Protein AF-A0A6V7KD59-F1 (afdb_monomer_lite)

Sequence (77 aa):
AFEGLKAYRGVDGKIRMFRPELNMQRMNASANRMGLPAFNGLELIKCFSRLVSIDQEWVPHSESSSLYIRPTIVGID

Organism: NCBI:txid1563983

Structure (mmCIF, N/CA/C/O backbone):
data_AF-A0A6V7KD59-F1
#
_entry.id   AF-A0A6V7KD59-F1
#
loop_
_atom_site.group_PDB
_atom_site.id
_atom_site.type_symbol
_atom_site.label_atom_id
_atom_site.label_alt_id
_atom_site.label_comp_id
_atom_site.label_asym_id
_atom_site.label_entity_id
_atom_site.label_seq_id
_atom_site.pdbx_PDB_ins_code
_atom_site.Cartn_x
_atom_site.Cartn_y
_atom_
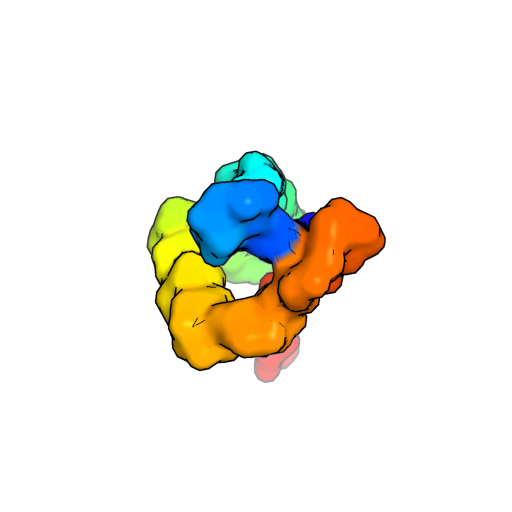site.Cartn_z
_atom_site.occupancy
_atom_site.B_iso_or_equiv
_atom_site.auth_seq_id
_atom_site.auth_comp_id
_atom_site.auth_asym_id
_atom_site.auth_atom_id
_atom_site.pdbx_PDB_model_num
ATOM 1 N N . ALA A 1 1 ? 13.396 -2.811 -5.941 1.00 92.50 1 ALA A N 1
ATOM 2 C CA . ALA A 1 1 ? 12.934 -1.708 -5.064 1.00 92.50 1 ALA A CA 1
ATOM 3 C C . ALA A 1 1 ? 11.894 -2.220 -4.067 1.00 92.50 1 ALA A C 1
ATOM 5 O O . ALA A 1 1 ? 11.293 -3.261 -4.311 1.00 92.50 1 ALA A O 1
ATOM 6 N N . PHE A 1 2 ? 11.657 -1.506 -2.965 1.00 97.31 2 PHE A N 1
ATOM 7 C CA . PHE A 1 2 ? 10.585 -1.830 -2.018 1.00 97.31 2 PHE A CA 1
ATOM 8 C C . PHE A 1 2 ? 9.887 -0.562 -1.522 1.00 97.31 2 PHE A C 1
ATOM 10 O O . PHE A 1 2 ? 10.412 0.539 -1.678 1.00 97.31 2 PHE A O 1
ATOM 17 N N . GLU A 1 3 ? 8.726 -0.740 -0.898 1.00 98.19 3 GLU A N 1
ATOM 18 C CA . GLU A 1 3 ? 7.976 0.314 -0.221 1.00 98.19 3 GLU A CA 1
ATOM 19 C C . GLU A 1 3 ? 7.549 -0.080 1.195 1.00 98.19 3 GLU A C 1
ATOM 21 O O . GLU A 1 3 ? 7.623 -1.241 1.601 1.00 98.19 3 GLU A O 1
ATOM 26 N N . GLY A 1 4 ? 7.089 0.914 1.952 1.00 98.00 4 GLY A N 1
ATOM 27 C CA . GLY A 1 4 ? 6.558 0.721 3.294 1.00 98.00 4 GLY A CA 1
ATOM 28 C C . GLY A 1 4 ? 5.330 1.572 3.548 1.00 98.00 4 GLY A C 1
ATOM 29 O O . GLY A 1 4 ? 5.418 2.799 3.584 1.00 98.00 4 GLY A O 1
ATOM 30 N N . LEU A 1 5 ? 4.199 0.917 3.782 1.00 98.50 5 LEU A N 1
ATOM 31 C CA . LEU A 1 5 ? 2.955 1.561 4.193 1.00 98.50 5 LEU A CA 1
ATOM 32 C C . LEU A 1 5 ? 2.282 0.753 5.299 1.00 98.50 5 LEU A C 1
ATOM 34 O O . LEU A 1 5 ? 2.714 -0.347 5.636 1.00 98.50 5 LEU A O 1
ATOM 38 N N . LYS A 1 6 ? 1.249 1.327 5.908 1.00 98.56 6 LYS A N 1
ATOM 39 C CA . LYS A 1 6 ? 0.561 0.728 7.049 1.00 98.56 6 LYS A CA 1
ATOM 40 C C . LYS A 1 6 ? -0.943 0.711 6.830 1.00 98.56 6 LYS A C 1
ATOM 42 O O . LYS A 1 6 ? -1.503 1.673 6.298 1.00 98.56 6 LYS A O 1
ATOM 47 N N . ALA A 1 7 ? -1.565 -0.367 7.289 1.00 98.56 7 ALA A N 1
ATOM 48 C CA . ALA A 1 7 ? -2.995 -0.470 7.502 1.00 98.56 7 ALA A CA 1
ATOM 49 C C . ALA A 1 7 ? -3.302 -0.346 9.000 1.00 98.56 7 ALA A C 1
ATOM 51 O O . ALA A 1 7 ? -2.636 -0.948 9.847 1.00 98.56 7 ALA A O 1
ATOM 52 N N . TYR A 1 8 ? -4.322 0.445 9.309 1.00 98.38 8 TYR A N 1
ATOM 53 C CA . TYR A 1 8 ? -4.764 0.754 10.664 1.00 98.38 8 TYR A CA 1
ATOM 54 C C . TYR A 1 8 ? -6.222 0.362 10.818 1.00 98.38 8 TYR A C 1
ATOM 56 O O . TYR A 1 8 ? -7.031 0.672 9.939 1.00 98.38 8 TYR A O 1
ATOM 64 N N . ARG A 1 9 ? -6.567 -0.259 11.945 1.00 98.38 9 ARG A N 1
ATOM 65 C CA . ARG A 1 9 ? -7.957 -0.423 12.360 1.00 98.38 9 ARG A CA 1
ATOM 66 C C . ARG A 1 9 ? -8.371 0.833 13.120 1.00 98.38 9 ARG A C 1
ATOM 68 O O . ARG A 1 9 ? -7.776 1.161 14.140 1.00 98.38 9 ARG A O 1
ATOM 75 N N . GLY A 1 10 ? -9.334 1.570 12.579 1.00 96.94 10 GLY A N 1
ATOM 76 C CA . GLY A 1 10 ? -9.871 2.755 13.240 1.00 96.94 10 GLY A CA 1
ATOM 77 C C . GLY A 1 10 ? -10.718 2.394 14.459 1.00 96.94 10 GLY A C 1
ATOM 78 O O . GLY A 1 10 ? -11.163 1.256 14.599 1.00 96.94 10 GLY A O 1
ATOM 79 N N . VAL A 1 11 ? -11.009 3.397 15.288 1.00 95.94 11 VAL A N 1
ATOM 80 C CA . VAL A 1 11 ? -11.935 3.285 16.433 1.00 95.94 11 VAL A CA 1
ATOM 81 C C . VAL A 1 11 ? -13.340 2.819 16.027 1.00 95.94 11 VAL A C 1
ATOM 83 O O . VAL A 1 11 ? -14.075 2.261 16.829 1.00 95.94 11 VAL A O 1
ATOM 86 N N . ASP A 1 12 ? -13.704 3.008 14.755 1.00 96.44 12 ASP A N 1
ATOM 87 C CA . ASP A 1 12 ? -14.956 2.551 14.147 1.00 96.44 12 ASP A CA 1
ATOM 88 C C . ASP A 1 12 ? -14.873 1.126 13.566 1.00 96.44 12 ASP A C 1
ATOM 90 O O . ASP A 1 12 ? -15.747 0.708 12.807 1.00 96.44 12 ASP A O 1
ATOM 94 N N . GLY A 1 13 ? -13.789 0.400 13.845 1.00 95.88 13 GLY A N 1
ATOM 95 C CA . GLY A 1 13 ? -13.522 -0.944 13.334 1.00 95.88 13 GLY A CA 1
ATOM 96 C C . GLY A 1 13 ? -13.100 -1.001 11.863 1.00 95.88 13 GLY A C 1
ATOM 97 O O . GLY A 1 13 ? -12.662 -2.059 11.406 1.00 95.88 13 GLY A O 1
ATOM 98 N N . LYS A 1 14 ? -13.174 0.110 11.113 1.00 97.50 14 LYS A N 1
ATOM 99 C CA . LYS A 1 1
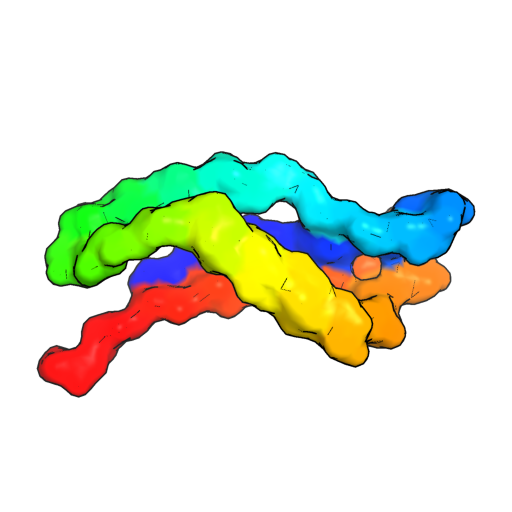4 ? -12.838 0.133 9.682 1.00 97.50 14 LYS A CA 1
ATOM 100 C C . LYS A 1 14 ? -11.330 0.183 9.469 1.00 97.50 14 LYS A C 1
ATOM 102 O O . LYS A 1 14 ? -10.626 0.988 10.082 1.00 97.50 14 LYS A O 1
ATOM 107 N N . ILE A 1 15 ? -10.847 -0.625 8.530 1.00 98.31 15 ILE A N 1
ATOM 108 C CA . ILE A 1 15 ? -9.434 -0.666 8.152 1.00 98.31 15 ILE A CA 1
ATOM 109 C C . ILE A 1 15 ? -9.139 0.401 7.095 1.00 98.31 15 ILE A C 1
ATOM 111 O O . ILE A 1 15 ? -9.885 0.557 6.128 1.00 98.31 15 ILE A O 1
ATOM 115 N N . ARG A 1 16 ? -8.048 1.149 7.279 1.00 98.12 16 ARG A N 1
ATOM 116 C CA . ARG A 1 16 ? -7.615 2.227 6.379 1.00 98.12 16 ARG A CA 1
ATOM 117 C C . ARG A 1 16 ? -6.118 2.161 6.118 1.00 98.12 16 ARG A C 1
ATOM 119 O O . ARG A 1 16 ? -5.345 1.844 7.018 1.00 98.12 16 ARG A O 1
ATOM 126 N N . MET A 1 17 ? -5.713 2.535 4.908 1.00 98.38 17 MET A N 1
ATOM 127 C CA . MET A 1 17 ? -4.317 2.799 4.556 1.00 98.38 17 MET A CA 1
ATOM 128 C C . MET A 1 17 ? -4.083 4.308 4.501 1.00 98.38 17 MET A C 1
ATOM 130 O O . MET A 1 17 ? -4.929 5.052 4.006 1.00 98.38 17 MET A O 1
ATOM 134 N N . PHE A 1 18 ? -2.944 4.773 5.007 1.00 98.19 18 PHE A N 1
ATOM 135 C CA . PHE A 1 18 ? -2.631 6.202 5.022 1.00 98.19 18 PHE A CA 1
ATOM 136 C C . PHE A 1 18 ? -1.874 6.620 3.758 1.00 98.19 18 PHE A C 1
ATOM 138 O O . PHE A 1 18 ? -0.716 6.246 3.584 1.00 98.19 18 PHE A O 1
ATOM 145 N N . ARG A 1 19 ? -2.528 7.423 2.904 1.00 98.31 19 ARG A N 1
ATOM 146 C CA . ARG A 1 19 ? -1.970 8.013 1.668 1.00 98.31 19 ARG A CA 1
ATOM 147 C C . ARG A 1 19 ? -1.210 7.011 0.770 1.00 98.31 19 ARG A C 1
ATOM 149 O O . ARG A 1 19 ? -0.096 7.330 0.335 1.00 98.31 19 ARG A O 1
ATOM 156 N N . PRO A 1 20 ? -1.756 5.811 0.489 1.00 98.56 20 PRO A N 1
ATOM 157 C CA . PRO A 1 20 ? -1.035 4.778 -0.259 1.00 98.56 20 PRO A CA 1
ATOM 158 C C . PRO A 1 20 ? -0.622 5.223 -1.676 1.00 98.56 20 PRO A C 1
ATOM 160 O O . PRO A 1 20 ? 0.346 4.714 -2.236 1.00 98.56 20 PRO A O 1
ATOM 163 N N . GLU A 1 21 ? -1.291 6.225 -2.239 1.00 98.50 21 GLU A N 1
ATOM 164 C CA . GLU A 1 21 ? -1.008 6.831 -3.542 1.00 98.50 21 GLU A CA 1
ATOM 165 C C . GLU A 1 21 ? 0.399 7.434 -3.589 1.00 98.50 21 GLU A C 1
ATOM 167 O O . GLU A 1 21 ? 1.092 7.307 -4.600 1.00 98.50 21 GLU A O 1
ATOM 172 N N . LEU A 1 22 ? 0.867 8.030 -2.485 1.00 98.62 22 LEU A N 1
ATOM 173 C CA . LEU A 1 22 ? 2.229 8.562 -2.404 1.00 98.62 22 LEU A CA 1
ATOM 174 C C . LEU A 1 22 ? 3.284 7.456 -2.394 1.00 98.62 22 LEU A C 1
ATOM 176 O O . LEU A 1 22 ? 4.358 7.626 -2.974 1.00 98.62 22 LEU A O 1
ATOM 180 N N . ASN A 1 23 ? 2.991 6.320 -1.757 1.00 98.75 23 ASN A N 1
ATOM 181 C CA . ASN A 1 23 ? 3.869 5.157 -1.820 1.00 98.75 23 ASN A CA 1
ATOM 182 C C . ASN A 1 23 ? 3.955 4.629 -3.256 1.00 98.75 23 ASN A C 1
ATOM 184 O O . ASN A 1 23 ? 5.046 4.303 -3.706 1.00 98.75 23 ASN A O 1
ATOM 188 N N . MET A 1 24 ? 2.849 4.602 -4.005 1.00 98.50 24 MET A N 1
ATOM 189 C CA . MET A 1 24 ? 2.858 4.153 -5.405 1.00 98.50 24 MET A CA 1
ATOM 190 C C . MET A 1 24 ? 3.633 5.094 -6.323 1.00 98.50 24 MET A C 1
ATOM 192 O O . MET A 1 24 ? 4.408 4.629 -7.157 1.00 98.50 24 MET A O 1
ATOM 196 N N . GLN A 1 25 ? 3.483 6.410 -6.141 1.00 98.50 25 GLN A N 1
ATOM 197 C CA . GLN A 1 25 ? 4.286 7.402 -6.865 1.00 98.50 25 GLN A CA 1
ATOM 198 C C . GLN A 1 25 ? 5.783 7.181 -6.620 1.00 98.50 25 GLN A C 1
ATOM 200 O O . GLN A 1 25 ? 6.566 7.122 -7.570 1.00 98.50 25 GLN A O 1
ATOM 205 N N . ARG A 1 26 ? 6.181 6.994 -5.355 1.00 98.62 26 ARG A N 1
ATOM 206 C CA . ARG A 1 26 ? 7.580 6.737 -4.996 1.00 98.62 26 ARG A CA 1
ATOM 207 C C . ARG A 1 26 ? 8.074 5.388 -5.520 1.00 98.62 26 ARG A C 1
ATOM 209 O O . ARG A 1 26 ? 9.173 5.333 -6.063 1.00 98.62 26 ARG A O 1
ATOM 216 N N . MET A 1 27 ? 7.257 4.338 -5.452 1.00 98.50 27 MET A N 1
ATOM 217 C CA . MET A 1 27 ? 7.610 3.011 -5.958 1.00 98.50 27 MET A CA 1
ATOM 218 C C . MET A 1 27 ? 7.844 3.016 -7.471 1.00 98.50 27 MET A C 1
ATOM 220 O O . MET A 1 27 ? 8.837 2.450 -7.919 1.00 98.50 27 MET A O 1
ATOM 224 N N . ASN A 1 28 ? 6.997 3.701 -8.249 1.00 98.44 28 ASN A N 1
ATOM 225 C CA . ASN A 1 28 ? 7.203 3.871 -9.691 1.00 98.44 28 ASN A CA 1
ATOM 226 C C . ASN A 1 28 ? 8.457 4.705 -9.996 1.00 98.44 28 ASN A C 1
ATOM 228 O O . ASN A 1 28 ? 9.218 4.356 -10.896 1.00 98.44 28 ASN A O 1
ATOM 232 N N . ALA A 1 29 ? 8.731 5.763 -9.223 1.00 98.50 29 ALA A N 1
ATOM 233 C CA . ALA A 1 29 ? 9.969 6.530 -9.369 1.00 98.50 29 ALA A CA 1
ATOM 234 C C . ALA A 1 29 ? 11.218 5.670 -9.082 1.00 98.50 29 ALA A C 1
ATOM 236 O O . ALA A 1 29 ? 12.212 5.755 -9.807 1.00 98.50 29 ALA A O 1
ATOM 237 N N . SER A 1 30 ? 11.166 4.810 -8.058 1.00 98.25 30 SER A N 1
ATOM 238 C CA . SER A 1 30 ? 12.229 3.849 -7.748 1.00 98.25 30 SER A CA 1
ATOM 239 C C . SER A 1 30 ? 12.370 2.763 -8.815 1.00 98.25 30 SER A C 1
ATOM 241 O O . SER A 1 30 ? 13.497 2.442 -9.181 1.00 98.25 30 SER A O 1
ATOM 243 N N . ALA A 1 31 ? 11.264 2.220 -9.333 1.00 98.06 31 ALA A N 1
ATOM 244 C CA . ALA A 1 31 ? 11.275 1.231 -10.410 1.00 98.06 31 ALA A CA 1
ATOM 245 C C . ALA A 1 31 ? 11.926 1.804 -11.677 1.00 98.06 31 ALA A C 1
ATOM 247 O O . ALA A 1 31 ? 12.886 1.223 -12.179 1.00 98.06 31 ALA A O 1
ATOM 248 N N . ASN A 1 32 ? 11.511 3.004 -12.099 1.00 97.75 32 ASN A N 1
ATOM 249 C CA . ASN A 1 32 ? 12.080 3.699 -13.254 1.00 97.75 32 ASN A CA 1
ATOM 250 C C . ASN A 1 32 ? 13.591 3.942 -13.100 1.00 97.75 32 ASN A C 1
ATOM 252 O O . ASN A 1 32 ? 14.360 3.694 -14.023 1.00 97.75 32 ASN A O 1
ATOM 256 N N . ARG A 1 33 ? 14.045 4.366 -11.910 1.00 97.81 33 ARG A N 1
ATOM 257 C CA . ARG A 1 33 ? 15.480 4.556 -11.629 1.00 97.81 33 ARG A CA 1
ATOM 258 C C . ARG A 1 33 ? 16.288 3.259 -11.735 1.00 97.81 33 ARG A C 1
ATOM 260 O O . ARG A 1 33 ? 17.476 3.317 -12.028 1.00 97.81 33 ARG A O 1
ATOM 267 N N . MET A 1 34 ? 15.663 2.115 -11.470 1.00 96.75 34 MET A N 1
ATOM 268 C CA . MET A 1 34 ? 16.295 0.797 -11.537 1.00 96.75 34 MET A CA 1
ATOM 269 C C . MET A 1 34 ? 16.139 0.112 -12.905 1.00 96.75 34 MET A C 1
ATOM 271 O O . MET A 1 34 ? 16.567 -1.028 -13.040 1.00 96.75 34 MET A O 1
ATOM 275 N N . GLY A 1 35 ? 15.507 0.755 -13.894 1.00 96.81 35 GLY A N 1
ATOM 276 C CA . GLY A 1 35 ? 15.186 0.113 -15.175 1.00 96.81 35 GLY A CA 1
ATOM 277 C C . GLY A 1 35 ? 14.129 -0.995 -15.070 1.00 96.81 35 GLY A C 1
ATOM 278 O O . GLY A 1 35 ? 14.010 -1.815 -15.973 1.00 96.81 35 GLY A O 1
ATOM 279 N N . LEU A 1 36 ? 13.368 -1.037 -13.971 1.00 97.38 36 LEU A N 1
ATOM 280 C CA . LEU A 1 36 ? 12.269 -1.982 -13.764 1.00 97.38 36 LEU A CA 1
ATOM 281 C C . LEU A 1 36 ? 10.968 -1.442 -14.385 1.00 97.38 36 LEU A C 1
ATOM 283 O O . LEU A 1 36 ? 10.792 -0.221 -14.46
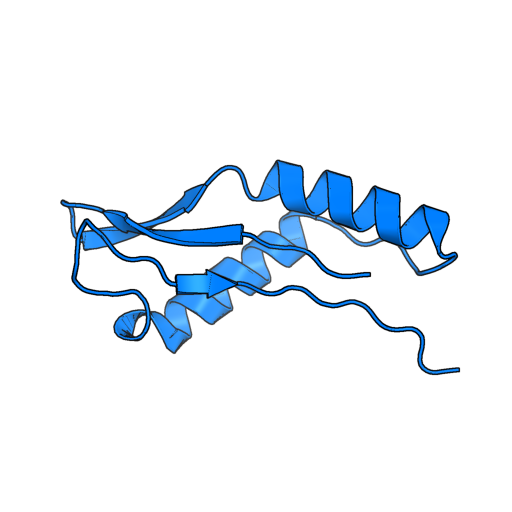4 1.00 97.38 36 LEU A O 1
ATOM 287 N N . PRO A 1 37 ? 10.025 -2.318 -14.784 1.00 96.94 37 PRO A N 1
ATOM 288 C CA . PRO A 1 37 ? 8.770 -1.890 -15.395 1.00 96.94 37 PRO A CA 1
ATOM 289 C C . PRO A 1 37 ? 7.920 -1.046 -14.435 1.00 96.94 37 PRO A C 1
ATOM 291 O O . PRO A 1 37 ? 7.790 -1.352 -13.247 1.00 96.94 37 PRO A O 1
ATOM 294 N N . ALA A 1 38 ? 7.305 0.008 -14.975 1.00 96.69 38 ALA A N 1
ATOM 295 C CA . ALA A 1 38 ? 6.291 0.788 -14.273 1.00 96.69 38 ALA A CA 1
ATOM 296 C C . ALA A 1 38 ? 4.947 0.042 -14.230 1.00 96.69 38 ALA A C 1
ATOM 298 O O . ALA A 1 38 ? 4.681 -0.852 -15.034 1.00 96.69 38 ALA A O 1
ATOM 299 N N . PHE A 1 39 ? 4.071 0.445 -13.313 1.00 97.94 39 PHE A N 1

» **Exercise**
Only the lines above starting at the one containing "ATOM 267 N N" and ending at the one containing "ATOM 271 O O", both included, are to be returned, exactly as they read.

» **Exercise output**
ATOM 267 N N . MET A 1 34 ? 15.663 2.115 -11.470 1.00 96.75 34 MET A N 1
ATOM 268 C CA . MET A 1 34 ? 16.295 0.797 -11.537 1.00 96.75 34 MET A CA 1
ATOM 269 C C . MET A 1 34 ? 16.139 0.112 -12.905 1.00 96.75 34 MET A C 1
ATOM 271 O O . MET A 1 34 ? 16.567 -1.028 -13.040 1.00 96.75 34 MET A O 1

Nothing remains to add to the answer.